Start of Block
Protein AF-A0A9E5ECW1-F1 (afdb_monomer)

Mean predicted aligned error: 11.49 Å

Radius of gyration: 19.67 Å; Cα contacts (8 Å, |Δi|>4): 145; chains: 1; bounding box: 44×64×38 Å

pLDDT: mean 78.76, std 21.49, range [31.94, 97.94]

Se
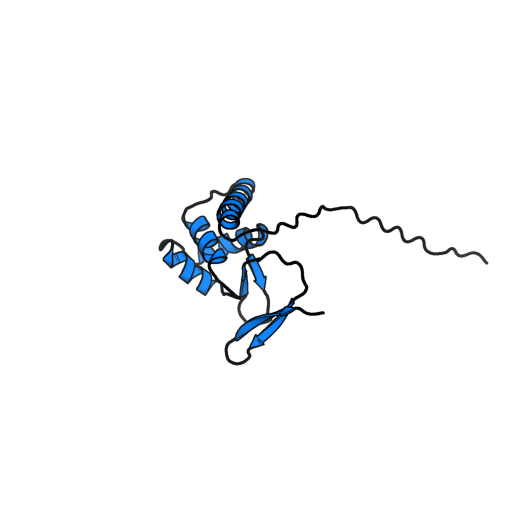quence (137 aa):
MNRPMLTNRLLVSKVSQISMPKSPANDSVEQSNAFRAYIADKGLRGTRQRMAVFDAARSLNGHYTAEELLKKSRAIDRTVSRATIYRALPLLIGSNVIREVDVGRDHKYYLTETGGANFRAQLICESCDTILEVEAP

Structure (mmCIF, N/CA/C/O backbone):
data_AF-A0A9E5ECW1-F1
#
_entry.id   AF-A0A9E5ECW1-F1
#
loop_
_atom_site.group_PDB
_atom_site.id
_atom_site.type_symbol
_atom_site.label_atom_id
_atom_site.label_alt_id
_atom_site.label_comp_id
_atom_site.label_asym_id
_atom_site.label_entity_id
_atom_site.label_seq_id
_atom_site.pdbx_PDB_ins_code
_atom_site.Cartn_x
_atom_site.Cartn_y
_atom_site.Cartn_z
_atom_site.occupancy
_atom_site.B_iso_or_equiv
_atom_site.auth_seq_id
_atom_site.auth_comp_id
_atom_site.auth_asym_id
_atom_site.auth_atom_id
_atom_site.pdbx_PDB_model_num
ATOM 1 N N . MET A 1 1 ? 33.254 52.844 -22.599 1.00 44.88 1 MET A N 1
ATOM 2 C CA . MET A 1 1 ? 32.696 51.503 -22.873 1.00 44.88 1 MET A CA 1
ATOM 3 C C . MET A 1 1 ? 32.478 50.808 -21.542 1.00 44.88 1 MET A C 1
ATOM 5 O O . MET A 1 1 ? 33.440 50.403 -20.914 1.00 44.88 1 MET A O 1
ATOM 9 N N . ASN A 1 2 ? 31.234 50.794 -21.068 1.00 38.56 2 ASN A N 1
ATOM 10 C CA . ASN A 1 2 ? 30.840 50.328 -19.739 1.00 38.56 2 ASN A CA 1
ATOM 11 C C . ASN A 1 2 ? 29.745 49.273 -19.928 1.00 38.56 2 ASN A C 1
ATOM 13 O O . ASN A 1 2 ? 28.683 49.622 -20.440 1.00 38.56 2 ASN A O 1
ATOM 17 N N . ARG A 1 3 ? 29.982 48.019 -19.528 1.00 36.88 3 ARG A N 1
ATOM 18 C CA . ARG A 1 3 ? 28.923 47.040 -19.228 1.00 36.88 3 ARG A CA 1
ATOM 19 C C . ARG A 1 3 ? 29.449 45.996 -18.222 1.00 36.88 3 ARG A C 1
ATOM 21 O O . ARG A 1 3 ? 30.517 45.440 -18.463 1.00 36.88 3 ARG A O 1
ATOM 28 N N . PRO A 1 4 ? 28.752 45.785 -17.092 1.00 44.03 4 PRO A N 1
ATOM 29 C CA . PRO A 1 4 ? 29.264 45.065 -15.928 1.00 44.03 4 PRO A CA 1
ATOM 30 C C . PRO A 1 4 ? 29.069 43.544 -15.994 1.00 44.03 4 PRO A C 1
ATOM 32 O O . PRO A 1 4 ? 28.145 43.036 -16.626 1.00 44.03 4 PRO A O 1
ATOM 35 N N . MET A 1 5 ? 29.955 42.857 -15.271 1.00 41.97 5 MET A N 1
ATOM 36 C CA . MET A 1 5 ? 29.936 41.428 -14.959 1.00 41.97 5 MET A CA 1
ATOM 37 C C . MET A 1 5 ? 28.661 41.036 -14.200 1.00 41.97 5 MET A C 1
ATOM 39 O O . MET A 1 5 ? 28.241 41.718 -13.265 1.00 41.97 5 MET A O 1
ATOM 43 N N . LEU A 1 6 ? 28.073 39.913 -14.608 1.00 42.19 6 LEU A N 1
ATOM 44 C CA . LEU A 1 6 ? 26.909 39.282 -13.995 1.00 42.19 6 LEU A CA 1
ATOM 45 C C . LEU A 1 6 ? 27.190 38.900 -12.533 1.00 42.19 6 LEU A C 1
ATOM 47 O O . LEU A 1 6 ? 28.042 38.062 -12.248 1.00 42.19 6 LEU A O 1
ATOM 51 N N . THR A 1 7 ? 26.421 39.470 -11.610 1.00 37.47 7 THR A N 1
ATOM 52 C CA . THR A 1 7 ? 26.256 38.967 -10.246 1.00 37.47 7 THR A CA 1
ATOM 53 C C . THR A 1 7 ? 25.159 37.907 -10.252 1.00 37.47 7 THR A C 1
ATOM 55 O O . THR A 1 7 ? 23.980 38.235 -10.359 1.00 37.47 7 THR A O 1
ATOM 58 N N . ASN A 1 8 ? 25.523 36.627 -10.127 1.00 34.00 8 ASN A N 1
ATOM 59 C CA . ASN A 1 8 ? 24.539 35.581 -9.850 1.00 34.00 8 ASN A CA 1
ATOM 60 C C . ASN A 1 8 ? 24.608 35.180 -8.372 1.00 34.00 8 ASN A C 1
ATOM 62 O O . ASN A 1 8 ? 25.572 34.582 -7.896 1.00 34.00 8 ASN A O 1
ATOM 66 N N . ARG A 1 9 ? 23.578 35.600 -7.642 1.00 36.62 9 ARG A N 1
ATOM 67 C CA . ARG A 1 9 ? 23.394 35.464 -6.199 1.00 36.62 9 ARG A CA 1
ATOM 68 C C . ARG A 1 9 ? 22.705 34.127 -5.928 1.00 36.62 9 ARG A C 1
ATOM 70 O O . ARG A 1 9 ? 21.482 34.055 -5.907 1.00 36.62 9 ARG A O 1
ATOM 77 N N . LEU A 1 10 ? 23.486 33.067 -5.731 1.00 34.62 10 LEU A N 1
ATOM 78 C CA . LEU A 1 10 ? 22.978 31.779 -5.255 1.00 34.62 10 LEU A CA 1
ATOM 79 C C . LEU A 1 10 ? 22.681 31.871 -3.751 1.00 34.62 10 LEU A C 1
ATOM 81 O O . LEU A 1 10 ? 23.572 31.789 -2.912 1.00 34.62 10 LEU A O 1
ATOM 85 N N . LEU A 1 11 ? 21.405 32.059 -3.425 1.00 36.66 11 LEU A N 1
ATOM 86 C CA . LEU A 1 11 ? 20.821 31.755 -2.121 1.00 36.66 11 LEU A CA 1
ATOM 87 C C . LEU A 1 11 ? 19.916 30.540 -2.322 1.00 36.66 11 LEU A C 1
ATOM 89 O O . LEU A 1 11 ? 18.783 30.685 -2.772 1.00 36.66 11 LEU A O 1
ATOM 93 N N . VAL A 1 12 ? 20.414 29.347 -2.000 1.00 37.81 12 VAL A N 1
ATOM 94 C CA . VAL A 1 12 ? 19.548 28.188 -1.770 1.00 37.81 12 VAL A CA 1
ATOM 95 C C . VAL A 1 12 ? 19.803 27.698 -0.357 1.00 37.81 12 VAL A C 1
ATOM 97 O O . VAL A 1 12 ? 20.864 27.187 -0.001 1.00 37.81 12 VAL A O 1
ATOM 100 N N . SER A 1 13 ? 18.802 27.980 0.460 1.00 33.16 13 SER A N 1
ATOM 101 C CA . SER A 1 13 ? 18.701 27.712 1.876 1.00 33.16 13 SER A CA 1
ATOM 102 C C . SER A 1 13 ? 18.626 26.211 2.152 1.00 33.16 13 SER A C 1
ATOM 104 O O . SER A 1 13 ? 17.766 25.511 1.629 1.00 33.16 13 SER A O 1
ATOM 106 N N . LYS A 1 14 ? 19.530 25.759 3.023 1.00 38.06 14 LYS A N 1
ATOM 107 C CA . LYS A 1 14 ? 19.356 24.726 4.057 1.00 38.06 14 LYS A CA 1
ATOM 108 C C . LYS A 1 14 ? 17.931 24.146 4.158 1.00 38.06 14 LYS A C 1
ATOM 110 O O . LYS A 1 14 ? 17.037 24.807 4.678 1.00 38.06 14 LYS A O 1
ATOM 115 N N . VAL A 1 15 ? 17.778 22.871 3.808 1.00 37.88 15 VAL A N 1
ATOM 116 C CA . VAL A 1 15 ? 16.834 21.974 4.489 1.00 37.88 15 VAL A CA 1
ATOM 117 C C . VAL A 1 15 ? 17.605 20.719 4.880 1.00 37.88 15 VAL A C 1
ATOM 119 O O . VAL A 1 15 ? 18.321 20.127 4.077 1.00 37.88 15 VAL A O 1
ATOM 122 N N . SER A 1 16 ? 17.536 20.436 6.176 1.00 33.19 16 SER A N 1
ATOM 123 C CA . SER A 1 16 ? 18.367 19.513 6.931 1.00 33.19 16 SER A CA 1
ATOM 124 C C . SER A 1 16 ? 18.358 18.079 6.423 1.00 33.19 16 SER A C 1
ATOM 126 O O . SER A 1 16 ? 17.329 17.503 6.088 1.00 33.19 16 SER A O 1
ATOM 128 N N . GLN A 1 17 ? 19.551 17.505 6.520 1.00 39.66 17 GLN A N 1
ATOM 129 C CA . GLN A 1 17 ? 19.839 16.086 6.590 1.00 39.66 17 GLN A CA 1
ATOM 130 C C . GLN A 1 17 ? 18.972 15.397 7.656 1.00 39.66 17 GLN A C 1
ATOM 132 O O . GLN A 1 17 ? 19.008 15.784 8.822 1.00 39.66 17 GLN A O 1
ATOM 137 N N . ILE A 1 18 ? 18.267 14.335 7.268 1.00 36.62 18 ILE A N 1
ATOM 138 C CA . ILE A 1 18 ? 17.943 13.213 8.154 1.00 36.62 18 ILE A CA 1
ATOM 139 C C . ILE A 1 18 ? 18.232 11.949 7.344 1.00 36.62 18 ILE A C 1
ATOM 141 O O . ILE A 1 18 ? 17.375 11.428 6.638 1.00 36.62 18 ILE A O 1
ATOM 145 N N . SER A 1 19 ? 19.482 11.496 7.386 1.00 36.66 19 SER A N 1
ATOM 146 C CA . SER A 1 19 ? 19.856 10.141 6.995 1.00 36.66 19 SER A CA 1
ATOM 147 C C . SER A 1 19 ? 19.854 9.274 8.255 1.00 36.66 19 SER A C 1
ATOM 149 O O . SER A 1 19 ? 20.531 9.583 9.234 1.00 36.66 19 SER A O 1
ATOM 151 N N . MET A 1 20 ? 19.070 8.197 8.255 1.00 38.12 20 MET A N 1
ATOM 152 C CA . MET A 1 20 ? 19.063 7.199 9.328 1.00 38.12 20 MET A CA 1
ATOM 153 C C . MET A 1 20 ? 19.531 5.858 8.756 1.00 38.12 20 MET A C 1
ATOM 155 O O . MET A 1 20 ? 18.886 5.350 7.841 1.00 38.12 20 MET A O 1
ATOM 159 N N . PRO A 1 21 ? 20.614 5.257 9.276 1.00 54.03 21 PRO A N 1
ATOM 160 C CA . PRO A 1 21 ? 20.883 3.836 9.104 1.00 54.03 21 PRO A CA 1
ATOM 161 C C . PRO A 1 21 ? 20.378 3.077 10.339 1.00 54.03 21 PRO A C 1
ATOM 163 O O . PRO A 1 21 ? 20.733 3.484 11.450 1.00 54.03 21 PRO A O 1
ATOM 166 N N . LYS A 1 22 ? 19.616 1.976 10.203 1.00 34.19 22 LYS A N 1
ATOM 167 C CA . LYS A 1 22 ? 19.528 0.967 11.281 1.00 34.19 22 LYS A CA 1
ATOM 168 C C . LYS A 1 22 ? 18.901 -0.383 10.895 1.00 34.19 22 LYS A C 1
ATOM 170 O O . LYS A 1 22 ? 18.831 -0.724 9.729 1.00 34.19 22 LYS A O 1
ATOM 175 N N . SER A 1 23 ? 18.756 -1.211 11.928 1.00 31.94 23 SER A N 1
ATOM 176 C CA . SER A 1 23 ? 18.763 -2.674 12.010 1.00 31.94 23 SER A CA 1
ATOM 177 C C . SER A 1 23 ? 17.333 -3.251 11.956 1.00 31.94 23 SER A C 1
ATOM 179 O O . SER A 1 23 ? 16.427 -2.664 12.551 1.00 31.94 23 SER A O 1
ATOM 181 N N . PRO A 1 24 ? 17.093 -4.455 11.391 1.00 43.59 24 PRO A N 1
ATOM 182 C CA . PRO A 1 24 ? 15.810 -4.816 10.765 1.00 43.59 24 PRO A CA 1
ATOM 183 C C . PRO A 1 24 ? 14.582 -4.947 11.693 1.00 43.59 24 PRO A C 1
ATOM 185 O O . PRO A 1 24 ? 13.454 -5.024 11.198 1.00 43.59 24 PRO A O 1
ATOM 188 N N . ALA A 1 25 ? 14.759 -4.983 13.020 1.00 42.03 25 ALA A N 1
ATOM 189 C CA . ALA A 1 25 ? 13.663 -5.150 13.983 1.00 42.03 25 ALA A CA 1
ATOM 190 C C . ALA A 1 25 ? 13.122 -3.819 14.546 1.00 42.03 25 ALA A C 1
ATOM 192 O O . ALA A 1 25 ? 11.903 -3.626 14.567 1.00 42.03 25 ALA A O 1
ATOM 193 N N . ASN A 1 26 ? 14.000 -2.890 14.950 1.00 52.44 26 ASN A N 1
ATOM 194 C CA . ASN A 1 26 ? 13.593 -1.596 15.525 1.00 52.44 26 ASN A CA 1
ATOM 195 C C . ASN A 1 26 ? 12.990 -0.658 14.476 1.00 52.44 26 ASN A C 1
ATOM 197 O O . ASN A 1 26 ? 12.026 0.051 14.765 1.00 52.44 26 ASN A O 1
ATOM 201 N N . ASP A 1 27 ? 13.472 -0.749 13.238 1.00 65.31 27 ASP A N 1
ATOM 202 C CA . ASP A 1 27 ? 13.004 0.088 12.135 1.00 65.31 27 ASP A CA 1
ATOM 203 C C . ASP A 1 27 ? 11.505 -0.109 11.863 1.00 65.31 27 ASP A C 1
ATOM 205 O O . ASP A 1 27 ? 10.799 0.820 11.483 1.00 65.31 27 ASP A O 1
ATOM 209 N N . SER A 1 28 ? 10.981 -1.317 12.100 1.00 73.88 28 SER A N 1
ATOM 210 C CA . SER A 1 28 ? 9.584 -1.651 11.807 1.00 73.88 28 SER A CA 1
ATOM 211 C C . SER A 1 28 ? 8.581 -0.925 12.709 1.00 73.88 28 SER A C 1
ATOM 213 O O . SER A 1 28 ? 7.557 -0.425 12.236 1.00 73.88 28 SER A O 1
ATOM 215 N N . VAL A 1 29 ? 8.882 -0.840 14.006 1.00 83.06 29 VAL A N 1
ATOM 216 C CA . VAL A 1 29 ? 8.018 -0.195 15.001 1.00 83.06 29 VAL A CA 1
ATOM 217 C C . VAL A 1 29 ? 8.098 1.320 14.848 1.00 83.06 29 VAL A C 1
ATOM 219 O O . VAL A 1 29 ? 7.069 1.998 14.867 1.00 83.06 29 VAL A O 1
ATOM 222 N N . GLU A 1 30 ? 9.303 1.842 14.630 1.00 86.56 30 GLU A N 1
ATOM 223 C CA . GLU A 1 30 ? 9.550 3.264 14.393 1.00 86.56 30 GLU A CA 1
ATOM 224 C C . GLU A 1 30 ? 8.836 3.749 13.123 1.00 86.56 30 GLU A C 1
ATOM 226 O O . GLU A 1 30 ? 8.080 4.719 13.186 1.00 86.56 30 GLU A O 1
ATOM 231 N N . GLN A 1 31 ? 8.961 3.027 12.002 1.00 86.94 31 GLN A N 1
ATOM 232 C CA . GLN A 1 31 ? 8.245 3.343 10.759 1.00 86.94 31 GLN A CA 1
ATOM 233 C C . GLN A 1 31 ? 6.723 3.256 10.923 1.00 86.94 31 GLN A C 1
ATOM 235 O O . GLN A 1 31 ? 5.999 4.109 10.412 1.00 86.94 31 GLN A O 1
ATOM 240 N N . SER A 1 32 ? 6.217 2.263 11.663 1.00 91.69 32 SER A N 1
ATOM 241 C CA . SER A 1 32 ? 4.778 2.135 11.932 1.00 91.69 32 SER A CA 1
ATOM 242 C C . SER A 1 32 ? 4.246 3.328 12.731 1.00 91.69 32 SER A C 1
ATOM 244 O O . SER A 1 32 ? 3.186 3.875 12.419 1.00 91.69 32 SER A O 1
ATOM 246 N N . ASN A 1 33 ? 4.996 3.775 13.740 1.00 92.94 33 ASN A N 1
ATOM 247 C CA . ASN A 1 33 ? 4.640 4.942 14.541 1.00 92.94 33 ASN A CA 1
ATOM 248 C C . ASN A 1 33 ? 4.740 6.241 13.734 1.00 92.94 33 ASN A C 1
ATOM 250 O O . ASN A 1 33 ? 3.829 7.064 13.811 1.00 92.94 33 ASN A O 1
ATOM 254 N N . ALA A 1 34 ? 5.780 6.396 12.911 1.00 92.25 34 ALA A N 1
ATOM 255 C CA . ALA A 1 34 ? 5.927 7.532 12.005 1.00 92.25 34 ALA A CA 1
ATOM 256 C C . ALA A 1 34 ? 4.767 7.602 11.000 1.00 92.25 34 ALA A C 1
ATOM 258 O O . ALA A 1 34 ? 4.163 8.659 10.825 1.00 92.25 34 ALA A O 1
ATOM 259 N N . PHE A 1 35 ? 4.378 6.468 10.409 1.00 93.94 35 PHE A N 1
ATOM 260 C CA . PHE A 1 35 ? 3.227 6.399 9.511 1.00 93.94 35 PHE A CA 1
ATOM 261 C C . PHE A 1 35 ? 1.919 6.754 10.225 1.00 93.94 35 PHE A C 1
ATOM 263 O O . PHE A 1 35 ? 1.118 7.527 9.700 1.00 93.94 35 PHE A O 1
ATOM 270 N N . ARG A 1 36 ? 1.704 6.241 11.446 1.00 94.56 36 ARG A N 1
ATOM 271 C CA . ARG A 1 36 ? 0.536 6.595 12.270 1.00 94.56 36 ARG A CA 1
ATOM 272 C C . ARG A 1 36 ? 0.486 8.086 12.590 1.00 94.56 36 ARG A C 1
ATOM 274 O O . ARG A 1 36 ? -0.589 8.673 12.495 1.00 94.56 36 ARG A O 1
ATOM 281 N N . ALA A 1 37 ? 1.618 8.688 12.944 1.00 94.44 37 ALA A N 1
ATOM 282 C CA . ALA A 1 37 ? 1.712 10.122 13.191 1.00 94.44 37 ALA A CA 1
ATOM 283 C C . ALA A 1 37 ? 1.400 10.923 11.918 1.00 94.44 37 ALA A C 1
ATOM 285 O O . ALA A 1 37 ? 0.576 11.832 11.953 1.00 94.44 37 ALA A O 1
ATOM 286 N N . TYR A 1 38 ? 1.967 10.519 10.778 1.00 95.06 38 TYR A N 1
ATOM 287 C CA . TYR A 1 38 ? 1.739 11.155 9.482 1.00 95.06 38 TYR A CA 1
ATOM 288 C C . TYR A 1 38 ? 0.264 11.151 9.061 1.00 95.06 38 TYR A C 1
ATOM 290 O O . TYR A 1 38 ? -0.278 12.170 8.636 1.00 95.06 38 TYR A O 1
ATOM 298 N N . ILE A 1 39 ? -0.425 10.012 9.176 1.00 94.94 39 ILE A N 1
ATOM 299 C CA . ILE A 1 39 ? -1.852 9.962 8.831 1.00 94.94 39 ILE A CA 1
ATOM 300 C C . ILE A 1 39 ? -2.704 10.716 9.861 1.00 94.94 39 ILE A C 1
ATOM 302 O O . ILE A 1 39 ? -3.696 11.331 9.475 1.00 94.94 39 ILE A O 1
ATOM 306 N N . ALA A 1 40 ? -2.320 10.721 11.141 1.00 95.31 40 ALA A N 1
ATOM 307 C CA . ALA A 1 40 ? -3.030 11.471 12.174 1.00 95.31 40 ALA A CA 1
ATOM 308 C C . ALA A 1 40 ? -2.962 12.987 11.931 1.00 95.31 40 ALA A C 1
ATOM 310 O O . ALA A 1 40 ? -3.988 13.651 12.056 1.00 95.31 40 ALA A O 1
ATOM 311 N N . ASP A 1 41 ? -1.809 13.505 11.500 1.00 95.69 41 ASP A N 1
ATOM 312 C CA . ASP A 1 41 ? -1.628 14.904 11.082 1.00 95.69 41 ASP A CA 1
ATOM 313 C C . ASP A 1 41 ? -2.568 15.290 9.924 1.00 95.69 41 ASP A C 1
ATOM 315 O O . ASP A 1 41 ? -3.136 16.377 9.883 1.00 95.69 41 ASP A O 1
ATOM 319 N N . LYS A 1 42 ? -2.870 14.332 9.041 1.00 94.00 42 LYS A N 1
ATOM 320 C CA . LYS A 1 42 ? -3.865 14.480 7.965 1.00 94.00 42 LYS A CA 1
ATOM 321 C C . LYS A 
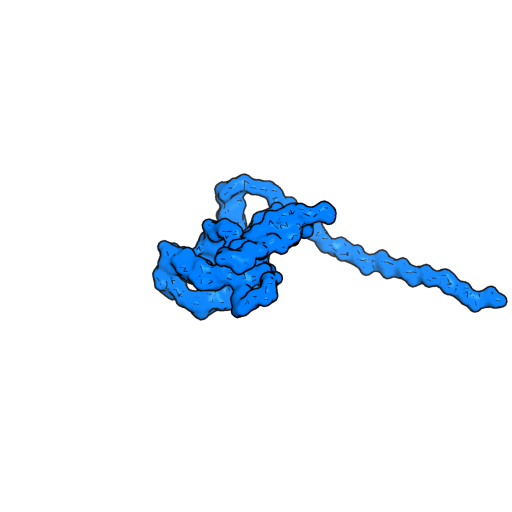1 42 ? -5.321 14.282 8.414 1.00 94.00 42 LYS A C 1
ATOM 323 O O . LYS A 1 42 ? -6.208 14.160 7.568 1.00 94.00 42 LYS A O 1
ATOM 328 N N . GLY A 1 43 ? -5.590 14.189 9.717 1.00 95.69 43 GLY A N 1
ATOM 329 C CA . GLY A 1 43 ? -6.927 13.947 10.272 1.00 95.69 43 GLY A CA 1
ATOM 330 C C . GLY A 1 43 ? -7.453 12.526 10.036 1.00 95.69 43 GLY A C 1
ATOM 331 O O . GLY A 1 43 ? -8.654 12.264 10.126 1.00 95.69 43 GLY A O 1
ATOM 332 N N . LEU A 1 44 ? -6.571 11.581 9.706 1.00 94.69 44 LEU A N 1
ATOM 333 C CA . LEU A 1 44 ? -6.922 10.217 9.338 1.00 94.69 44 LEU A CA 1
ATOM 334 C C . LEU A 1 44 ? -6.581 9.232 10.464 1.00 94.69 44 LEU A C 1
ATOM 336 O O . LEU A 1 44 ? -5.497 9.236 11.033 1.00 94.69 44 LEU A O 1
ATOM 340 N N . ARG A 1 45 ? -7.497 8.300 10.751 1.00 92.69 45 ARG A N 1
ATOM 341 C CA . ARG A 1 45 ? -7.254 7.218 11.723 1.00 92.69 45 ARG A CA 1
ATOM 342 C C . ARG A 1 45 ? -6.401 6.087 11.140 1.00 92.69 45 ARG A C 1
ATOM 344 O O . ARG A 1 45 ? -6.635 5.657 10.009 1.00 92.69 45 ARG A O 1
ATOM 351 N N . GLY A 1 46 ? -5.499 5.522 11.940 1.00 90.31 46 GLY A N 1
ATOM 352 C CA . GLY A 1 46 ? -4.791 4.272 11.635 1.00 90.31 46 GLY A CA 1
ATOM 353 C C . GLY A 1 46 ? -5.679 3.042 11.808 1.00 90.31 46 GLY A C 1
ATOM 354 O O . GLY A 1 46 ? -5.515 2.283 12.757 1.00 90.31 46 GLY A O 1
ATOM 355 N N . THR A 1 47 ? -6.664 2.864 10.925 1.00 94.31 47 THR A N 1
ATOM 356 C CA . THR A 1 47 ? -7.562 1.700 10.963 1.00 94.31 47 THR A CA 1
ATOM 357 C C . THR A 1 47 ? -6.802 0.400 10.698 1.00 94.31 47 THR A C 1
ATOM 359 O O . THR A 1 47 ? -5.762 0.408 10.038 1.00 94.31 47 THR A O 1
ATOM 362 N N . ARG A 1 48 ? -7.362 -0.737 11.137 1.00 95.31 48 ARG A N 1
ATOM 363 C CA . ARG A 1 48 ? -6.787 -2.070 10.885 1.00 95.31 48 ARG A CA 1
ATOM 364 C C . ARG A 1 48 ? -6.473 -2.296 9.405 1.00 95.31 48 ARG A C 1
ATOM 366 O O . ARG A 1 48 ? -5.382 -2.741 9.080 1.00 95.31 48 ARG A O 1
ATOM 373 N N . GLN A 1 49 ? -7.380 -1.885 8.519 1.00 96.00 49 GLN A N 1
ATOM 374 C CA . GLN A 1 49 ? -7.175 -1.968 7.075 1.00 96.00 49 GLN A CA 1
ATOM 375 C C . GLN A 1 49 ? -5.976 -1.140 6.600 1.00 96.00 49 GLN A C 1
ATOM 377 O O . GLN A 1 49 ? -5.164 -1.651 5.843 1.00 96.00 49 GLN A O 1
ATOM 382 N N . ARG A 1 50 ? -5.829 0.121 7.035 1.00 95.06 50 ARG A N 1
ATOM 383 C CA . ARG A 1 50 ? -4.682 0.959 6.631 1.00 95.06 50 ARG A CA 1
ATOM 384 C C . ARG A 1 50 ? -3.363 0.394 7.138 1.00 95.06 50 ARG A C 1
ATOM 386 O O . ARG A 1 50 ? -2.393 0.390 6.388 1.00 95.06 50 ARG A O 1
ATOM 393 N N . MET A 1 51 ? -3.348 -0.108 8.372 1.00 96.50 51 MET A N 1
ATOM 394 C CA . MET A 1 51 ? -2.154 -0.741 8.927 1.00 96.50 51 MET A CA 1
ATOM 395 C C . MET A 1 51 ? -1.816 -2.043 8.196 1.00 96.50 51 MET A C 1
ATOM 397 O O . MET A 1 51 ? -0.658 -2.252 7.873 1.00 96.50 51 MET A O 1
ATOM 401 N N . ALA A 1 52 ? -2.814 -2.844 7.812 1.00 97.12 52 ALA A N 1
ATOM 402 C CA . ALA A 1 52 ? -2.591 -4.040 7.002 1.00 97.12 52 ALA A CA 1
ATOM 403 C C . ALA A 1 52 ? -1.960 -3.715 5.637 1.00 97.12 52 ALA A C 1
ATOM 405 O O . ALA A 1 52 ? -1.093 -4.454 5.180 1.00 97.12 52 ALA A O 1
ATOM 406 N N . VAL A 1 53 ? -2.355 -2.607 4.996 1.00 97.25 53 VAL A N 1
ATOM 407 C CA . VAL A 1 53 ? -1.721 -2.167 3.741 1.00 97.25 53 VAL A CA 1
End of Block
Where the line holding "ATOM 30 C C" appears in the listing above, start reproducing exactly, and end with the line holding "ATOM 67 C CA".

ATOM 30 C C . PRO A 1 4 ? 29.069 43.544 -15.994 1.00 44.03 4 PRO A C 1
ATOM 32 O O . PRO A 1 4 ? 28.145 43.036 -16.626 1.00 44.03 4 PRO A O 1
ATOM 35 N N . MET A 1 5 ? 29.955 42.857 -15.271 1.00 41.97 5 MET A N 1
ATOM 36 C CA . MET A 1 5 ? 29.936 41.428 -14.959 1.00 41.97 5 MET A CA 1
ATOM 37 C C . MET A 1 5 ? 28.661 41.036 -14.200 1.00 41.97 5 MET A C 1
ATOM 39 O O . MET A 1 5 ? 28.241 41.718 -13.265 1.00 41.97 5 MET A O 1
ATOM 43 N N . LEU A 1 6 ? 28.073 39.913 -14.608 1.00 42.19 6 LEU A N 1
ATOM 44 C CA . LEU A 1 6 ? 26.909 39.282 -13.995 1.00 42.19 6 LEU A CA 1
ATOM 45 C C . LEU A 1 6 ? 27.190 38.900 -12.533 1.00 42.19 6 LEU A C 1
ATOM 47 O O . LEU A 1 6 ? 28.042 38.062 -12.248 1.00 42.19 6 LEU A O 1
ATOM 51 N N . THR A 1 7 ? 26.421 39.470 -11.610 1.00 37.47 7 THR A N 1
ATOM 52 C CA . THR A 1 7 ? 26.256 38.967 -10.246 1.00 37.47 7 THR A CA 1
ATOM 53 C C . THR A 1 7 ? 25.159 37.907 -10.252 1.00 37.47 7 THR A C 1
ATOM 55 O O . THR A 1 7 ? 23.980 38.235 -10.359 1.00 37.47 7 THR A O 1
ATOM 58 N N . ASN A 1 8 ? 25.523 36.627 -10.127 1.00 34.00 8 ASN A N 1
ATOM 59 C CA . ASN A 1 8 ? 24.539 35.581 -9.850 1.00 34.00 8 ASN A CA 1
ATOM 60 C C . ASN A 1 8 ? 24.608 35.180 -8.372 1.00 34.00 8 ASN A C 1
ATOM 62 O O . ASN A 1 8 ? 25.572 34.582 -7.896 1.00 34.00 8 ASN A O 1
ATOM 66 N N . ARG A 1 9 ? 23.578 35.600 -7.642 1.00 36.62 9 ARG A N 1
ATOM 67 C CA . ARG A 1 9 ? 23.394 35.464 -6.199 1.00 36.62 9 ARG A CA 1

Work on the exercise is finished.